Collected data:
▬▬▬▬▬▬▬▬▬▬

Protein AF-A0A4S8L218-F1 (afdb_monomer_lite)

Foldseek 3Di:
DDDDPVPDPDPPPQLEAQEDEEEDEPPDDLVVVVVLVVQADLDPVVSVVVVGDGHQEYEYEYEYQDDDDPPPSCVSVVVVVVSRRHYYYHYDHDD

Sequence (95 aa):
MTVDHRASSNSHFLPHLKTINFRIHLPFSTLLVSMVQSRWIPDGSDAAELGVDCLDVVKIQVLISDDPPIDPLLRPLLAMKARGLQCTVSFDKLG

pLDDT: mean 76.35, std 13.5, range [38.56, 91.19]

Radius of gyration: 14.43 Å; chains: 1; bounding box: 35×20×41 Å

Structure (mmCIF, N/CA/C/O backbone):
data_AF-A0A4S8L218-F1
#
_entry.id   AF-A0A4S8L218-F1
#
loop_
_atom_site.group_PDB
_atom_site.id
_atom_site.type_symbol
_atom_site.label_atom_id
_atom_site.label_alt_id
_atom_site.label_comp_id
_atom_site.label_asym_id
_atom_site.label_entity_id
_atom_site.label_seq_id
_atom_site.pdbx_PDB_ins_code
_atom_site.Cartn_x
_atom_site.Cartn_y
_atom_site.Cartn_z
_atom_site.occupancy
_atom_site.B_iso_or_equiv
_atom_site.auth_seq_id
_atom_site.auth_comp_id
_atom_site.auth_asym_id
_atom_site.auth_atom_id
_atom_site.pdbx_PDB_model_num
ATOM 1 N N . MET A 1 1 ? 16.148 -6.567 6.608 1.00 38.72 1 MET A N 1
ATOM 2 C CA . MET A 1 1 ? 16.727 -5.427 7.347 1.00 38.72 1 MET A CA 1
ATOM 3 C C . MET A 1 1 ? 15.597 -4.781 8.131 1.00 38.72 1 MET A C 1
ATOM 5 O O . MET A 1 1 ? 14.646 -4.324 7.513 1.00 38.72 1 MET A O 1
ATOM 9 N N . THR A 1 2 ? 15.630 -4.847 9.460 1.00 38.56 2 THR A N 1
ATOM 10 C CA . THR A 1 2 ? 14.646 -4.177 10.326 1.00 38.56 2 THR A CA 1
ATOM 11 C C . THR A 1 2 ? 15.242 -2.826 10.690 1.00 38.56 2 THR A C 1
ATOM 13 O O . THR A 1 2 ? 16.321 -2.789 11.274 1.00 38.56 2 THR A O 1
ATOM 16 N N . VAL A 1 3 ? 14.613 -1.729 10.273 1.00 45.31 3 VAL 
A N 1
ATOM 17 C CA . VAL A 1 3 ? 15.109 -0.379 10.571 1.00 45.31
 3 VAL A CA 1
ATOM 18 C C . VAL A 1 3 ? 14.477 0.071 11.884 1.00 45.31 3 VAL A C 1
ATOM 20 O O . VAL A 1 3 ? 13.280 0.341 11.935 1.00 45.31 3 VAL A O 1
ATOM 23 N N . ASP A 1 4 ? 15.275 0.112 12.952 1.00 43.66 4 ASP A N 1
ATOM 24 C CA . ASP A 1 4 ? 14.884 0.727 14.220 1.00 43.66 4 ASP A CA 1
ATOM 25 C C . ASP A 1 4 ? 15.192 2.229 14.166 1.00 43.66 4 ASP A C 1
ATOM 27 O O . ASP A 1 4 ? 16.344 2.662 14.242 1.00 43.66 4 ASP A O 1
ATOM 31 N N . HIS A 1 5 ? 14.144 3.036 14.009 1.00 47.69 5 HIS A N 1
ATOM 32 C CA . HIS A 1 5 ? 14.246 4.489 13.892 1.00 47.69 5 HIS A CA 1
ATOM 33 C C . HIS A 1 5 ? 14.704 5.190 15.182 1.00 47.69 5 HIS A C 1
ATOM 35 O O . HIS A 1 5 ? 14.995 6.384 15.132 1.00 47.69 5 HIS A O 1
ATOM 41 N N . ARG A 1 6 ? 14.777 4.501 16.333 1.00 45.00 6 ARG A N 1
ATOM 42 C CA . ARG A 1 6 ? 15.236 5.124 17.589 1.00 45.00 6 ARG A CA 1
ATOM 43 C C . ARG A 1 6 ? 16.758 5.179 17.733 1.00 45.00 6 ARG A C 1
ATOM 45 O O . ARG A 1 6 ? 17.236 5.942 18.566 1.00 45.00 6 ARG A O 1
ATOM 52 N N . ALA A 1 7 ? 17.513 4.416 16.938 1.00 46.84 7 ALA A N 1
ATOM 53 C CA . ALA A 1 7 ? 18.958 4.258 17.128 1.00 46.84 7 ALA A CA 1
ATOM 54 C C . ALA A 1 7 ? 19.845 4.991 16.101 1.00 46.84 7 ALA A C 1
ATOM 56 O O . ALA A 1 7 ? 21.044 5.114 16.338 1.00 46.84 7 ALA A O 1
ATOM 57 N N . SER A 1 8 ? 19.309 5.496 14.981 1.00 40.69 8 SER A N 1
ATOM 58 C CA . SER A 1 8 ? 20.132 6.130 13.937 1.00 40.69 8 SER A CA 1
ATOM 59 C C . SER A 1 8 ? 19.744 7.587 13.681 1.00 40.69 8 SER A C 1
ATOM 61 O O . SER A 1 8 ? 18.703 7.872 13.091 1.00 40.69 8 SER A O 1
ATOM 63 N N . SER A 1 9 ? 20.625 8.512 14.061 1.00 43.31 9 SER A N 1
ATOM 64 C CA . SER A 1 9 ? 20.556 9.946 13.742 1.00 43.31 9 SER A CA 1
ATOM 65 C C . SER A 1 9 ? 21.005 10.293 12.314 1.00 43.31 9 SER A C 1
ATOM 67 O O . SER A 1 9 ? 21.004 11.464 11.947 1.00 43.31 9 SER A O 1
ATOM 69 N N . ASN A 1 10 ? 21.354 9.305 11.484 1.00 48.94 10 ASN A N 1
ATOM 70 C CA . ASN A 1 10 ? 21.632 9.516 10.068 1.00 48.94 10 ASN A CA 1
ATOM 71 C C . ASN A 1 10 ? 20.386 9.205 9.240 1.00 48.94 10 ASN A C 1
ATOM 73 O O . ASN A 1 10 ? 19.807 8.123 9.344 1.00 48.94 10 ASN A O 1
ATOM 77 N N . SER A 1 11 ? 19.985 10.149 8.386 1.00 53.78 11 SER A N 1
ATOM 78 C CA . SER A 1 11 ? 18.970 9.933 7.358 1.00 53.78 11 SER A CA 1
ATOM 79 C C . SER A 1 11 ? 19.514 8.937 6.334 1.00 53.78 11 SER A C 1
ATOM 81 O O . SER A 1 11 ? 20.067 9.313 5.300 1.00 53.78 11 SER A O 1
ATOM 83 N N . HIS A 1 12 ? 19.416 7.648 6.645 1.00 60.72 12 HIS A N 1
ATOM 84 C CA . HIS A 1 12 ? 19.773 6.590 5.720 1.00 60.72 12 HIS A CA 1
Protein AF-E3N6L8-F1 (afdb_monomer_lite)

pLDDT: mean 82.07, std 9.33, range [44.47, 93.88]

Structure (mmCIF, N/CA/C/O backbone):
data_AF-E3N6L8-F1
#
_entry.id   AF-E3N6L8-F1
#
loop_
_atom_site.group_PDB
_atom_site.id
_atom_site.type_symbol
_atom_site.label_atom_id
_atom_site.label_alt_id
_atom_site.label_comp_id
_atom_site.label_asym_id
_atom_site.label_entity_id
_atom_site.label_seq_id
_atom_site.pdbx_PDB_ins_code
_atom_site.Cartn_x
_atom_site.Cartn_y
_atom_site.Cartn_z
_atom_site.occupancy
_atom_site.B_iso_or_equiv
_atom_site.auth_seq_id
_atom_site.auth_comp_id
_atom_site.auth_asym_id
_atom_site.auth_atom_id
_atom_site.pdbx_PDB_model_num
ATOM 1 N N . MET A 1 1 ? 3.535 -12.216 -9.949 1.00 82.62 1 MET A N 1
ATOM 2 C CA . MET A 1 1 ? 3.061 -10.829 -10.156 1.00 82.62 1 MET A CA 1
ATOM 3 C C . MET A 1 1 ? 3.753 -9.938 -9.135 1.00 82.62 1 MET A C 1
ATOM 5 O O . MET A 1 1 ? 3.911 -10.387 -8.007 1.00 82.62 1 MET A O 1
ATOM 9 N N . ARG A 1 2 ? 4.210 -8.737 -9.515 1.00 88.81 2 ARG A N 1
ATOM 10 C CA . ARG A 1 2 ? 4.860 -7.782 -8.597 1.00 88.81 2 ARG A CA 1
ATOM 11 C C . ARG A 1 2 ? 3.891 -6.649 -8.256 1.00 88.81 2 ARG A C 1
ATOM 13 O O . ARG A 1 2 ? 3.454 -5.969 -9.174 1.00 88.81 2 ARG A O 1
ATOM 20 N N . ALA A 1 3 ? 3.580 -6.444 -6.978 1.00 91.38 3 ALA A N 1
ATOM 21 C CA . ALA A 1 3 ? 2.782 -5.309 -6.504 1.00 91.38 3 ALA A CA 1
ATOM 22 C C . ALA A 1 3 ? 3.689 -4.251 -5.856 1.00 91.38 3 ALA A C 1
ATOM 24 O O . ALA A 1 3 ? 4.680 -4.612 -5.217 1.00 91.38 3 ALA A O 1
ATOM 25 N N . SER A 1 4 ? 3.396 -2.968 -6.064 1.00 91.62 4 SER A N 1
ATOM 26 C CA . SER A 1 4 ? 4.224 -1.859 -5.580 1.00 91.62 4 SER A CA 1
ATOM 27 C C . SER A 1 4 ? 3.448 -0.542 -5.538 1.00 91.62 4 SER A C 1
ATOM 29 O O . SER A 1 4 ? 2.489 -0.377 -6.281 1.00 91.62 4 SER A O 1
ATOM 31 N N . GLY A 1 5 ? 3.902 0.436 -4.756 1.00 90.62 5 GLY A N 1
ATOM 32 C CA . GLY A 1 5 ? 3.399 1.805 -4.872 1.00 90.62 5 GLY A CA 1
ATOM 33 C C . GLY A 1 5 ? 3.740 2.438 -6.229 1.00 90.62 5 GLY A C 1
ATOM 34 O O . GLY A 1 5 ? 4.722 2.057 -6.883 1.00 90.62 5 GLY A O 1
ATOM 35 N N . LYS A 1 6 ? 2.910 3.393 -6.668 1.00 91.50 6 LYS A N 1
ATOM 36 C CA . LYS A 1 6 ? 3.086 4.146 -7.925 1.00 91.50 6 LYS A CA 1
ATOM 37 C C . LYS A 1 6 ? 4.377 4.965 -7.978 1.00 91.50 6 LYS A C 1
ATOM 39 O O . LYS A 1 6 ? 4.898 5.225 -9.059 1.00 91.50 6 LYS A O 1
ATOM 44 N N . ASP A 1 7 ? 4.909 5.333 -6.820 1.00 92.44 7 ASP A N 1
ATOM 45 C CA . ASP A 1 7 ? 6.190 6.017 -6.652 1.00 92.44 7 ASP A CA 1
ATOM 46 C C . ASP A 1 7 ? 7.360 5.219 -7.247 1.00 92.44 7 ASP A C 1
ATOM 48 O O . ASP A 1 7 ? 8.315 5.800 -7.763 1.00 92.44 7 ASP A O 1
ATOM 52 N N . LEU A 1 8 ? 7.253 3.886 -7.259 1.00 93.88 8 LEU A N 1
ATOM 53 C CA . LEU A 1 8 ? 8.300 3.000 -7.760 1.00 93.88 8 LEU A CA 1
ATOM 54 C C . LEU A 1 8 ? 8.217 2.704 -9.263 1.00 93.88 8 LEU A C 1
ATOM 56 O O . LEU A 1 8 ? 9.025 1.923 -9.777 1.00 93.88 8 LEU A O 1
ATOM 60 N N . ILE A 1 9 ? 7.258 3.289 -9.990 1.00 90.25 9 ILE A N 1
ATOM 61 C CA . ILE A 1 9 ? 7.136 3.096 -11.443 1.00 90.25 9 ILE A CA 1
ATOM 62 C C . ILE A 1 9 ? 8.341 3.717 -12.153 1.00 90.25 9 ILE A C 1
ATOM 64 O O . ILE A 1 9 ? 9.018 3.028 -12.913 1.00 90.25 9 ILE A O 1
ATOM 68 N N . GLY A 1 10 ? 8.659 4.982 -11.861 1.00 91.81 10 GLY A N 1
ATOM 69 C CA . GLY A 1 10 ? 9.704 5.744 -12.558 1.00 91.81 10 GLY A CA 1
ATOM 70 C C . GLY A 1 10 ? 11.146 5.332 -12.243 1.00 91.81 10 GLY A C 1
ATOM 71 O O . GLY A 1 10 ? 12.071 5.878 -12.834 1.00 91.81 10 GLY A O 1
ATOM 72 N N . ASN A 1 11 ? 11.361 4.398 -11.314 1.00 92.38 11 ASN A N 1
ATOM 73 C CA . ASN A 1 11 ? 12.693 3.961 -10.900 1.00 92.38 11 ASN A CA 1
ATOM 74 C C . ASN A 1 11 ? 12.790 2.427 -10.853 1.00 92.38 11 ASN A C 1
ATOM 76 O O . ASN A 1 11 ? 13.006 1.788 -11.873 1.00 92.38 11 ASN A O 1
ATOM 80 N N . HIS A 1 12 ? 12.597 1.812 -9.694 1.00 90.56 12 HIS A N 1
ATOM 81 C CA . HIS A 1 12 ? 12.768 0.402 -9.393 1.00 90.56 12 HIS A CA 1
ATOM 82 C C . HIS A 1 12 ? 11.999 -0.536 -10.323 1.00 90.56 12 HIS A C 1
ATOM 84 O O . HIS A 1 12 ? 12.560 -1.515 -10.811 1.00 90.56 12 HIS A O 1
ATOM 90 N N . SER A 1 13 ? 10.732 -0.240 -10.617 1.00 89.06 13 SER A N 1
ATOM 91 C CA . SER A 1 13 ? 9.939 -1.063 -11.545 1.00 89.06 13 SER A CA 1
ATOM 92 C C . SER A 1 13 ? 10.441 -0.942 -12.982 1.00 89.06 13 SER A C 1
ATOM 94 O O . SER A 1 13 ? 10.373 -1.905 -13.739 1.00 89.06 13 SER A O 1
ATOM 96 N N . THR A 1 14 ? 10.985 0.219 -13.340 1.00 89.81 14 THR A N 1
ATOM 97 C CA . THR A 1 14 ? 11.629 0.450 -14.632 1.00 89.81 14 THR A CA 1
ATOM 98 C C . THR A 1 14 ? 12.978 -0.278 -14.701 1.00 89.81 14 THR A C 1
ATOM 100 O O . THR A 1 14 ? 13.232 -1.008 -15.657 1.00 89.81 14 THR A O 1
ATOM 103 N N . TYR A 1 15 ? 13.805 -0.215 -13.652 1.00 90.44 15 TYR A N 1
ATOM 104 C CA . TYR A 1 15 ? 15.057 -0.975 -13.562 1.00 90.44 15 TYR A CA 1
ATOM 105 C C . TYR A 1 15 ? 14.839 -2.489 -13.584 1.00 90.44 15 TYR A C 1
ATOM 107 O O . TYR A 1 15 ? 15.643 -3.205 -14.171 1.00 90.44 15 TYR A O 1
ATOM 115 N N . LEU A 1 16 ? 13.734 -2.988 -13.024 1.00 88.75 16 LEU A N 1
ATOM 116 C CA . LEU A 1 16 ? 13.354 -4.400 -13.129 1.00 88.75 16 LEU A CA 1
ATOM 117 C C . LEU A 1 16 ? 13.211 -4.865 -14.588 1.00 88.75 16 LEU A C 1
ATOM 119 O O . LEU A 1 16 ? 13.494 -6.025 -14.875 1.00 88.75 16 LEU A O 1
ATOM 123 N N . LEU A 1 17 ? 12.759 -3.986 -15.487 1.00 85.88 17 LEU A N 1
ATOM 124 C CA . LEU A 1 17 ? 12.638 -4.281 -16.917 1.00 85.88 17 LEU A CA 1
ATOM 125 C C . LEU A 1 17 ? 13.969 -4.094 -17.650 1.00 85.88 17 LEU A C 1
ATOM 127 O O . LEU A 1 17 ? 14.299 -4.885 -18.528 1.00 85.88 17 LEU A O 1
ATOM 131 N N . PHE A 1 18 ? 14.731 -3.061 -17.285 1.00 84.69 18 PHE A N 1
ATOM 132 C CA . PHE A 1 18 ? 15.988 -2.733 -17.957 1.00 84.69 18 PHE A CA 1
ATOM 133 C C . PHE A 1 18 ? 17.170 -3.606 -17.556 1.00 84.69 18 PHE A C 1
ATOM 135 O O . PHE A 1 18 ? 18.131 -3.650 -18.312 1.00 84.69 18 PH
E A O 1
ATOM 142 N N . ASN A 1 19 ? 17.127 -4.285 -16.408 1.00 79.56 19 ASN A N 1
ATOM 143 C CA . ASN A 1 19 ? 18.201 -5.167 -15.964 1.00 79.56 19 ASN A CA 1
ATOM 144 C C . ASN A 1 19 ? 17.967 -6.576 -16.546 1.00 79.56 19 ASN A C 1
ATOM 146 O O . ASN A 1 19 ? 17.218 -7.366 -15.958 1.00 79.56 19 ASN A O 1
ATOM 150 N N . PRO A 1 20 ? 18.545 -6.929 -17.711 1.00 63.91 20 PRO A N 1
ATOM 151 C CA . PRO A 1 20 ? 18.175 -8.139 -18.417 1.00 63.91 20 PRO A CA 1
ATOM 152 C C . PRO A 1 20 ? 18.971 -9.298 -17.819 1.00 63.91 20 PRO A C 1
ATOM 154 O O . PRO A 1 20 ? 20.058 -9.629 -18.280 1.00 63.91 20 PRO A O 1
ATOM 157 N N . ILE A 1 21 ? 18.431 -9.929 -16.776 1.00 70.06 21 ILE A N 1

▬▬▬▬▬▬▬▬▬▬

◆ PROBLEM TO WORK ON ◆
Print exactly the lines above from the one with "ATOM 24 O O" to the one with "ATOM 31 N N . GLY", including both.

◆ REPLY ◆
ATOM 24 O O . ALA A 1 3 ? 4.680 -4.612 -5.217 1.00 91.38 3 ALA A O 1
ATOM 25 N N . SER A 1 4 ? 3.396 -2.968 -6.064 1.00 91.62 4 SER A N 1
ATOM 26 C CA . SER A 1 4 ? 4.224 -1.859 -5.580 1.00 91.62 4 SER A CA 1
ATOM 27 C C . SER A 1 4 ? 3.448 -0.542 -5.538 1.00 91.62 4 SER A C 1
ATOM 29 O O . SER A 1 4 ? 2.489 -0.377 -6.281 1.00 91.62 4 SER A O 1
ATOM 31 N N . GLY A 1 5 ? 3.902 0.436 -4.756 1.00 90.62 5 GLY A N 1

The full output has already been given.